== WHAT IS EXPECTED ==
Reproduce, exactly and in full, only the lines below from the one containing "ATOM 53 N N" through the one containing "ATOM 63 C C .".

== SUPPLIED MATERIAL ==

————

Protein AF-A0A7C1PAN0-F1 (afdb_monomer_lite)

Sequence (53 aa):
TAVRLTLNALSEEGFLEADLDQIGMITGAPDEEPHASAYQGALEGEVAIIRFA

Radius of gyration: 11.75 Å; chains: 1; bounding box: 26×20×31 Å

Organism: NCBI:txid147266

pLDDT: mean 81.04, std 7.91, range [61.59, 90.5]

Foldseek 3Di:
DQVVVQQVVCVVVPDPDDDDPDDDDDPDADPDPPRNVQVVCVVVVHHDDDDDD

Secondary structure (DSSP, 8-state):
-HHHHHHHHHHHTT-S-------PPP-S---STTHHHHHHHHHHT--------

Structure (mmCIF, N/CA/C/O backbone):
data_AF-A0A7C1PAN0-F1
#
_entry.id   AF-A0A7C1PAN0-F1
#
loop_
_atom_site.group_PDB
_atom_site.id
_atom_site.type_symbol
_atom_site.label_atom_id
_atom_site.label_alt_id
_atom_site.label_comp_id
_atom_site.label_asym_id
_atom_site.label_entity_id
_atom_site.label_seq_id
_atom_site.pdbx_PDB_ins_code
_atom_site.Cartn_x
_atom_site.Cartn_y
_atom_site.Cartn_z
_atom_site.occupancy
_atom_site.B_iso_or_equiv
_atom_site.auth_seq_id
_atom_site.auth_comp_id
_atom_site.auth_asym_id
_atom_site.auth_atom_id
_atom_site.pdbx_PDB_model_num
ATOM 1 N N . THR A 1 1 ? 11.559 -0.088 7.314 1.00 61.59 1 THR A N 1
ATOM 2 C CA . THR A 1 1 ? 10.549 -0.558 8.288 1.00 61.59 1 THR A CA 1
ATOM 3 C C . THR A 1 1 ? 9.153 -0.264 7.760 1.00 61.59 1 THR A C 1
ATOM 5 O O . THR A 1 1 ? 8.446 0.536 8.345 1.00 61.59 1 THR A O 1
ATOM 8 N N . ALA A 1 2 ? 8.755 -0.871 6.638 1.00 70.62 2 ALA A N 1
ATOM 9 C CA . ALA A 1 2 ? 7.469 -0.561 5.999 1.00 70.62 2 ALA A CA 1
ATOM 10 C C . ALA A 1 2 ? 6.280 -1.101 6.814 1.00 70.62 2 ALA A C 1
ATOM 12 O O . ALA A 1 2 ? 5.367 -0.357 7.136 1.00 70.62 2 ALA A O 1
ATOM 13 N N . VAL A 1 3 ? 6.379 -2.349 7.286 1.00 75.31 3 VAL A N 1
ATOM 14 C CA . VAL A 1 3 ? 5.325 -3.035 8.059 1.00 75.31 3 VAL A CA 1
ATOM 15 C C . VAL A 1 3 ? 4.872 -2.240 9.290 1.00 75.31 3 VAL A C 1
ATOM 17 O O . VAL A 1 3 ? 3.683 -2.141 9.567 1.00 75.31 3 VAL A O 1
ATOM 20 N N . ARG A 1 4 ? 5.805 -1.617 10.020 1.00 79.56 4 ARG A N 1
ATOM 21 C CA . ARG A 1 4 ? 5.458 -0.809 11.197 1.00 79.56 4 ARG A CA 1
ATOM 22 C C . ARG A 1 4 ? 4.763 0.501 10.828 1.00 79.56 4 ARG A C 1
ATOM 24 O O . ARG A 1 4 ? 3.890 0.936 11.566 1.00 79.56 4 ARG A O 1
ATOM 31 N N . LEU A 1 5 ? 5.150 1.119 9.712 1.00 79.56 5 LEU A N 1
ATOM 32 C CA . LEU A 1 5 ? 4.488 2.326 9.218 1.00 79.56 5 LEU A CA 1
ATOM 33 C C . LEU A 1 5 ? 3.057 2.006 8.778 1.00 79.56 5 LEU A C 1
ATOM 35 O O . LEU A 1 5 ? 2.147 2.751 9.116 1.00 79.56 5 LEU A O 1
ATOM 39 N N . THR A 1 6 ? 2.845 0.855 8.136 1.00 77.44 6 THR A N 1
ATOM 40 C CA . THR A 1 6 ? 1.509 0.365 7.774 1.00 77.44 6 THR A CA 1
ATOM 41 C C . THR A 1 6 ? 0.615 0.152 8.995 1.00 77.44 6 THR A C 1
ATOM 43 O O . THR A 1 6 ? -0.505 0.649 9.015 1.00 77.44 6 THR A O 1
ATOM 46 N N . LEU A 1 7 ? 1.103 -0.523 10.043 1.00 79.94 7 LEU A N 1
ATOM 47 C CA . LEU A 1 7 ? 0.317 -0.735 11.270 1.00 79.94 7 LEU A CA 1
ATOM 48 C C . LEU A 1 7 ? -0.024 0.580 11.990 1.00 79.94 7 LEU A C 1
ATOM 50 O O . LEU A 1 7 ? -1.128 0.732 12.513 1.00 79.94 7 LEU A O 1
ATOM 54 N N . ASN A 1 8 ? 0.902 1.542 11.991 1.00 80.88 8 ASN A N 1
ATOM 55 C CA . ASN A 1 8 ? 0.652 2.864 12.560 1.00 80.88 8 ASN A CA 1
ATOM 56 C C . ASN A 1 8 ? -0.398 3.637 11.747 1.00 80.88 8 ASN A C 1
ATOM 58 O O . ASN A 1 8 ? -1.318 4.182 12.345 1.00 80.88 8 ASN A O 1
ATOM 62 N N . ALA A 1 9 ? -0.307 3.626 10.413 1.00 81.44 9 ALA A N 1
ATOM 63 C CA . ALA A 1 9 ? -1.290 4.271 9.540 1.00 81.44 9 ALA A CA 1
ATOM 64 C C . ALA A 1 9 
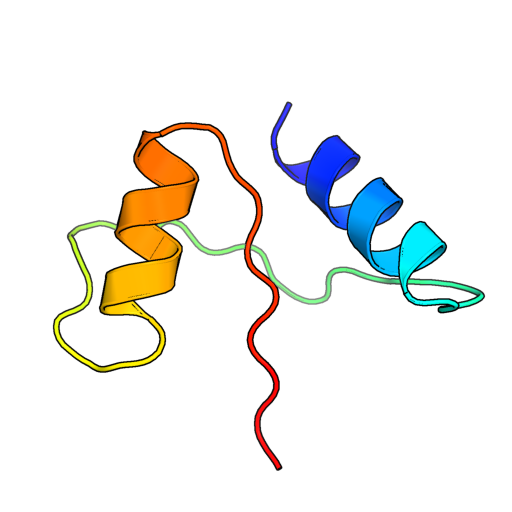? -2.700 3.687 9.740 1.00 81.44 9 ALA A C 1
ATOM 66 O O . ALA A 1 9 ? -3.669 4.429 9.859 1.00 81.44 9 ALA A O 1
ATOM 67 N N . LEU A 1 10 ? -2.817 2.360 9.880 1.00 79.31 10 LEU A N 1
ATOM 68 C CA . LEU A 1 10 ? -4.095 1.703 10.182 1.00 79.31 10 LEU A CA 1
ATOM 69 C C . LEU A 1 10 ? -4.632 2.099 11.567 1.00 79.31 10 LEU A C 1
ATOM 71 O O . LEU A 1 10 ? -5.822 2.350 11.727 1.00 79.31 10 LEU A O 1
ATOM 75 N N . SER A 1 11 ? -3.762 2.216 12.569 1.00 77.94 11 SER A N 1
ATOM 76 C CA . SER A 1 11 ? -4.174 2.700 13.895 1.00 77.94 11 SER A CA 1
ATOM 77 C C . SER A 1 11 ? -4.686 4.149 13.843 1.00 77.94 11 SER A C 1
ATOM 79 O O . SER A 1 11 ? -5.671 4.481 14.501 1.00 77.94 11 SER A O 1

————

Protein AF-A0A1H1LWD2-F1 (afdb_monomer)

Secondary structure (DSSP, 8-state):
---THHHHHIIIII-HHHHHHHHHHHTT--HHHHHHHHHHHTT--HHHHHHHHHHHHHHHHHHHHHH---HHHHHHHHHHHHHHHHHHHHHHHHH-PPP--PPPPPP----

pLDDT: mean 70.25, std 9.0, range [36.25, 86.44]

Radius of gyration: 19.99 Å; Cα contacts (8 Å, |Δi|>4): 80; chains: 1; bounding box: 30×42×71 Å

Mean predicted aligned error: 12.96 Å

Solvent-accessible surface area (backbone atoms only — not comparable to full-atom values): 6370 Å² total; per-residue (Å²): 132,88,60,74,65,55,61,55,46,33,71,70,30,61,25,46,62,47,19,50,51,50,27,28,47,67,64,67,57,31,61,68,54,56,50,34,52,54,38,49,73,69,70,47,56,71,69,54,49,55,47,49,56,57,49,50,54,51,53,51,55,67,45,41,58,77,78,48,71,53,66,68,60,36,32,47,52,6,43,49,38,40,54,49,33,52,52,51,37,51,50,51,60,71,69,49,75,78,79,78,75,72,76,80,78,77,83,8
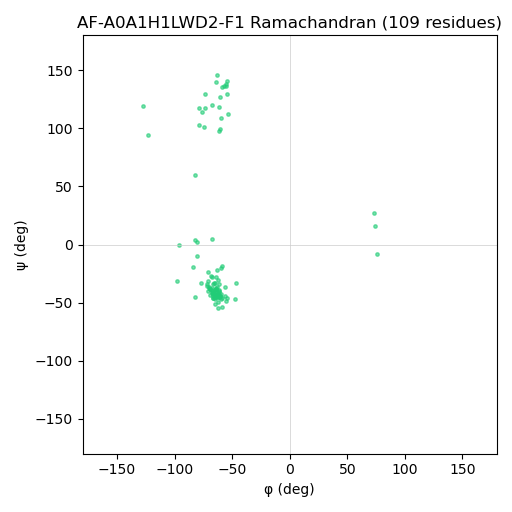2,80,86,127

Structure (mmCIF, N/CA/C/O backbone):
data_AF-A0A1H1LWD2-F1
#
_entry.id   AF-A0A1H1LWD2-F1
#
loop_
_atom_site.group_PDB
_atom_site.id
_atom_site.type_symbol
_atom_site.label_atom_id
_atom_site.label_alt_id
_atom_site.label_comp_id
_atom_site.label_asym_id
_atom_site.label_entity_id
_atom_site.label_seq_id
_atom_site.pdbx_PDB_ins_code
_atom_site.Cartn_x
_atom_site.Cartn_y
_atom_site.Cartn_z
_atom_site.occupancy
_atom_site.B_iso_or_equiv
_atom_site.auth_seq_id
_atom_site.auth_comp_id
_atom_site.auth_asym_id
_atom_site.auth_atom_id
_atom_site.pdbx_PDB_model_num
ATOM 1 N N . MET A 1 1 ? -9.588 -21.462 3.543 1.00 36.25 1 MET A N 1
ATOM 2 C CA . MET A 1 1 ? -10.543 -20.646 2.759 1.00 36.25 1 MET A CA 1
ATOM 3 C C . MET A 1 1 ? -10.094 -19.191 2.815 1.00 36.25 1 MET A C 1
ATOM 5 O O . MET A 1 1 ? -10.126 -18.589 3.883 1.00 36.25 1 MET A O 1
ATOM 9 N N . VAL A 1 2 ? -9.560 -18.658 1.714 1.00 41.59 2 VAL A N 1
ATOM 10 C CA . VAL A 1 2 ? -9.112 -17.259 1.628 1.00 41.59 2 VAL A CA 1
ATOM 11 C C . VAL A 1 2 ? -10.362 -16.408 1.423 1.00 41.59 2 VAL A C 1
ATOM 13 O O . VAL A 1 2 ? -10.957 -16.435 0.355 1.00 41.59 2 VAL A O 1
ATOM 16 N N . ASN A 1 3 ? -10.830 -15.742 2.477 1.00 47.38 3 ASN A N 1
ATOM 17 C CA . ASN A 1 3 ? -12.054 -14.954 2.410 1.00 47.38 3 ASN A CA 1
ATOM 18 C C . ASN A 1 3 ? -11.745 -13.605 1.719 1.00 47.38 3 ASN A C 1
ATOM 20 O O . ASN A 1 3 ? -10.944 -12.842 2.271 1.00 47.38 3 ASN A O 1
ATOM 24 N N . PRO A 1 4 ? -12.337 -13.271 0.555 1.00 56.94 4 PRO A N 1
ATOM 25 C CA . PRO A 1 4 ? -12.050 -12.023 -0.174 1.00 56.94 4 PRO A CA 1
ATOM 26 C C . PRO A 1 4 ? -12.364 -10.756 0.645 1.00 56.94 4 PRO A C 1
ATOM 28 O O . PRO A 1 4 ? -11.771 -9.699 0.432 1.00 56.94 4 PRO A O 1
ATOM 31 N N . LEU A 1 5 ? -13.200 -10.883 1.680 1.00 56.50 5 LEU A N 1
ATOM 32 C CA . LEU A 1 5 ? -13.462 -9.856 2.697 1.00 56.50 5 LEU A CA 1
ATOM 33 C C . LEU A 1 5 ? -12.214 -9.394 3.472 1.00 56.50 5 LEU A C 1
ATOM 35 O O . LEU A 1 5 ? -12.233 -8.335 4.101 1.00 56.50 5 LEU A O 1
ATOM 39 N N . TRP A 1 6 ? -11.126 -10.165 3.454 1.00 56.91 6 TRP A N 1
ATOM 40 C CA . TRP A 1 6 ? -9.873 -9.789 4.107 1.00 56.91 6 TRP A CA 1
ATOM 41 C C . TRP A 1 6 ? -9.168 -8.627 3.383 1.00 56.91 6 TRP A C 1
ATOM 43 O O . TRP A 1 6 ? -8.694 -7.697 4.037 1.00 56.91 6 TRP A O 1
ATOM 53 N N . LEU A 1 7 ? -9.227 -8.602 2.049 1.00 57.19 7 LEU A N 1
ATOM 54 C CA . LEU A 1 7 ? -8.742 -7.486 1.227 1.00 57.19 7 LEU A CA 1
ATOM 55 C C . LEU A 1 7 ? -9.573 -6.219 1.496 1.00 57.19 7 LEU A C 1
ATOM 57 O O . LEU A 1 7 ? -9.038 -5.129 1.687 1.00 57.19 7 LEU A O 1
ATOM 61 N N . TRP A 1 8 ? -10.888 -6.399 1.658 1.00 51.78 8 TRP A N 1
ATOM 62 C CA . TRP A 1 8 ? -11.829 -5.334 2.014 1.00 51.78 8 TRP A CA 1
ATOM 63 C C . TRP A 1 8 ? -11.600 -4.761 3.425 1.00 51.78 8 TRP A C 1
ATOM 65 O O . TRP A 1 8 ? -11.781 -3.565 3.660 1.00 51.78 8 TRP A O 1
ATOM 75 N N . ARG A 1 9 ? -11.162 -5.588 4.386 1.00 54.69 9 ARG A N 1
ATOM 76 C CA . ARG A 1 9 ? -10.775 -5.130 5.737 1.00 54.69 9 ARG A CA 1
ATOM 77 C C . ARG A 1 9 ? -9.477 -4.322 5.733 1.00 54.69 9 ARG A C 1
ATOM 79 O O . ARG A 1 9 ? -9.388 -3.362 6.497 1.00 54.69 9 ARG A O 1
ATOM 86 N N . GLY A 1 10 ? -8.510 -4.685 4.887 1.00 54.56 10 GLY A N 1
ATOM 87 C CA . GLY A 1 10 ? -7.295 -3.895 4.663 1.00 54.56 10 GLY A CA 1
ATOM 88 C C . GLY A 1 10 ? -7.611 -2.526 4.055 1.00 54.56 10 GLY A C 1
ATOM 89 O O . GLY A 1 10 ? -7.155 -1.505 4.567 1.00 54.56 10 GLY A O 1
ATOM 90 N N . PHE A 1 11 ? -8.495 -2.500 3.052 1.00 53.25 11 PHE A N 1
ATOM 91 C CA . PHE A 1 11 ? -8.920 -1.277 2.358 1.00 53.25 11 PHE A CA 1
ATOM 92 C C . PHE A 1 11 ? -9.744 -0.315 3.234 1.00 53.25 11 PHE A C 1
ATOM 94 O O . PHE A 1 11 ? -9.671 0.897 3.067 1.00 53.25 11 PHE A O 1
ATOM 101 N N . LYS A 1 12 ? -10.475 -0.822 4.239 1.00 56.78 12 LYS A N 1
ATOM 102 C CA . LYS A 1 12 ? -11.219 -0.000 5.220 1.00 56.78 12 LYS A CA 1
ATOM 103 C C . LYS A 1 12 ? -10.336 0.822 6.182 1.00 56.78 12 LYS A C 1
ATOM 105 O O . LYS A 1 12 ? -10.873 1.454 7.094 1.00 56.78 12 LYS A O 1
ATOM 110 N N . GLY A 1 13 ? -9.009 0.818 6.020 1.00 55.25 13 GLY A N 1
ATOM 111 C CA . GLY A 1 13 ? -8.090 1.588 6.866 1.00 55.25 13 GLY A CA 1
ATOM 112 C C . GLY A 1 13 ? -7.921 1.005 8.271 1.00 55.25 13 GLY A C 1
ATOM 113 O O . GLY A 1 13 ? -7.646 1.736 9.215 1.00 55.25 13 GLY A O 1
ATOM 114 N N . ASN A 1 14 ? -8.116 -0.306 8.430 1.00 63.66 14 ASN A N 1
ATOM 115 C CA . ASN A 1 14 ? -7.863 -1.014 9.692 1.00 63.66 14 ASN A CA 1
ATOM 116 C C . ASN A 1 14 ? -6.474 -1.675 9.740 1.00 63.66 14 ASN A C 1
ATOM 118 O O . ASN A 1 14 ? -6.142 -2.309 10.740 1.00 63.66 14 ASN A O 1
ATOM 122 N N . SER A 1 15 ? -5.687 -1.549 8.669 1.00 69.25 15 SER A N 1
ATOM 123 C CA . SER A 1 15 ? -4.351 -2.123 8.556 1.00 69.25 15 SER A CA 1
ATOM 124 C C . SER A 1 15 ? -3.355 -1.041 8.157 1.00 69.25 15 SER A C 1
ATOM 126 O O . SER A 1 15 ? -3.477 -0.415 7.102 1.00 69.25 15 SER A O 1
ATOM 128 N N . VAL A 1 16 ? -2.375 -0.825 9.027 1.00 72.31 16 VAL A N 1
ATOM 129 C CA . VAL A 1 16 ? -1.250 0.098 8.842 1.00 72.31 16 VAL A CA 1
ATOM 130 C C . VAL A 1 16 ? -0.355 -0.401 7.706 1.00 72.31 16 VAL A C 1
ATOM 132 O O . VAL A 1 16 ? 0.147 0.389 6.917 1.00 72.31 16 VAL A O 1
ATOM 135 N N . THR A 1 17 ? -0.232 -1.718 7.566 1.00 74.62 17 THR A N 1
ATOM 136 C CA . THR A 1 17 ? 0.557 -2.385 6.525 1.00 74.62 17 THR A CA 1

————

== SOLVED EXERCISE ==
ATOM 53 N N . LEU A 1 7 ? -9.227 -8.602 2.049 1.00 57.19 7 LEU A N 1
ATOM 54 C CA . LEU A 1 7 ? -8.742 -7.486 1.227 1.00 57.19 7 LEU A CA 1
ATOM 55 C C . LEU A 1 7 ? -9.573 -6.219 1.496 1.00 57.19 7 LEU A C 1
ATOM 57 O O . LEU A 1 7 ? -9.038 -5.129 1.687 1.00 57.19 7 LEU A O 1
ATOM 61 N N . TRP A 1 8 ? -10.888 -6.399 1.658 1.00 51.78 8 TRP A N 1
ATOM 62 C CA . TRP A 1 8 ? -11.829 -5.334 2.014 1.00 51.78 8 TRP A CA 1
ATOM 63 C C . TRP A 1 8 ? -11.600 -4.761 3.425 1.00 51.78 8 TRP A C 1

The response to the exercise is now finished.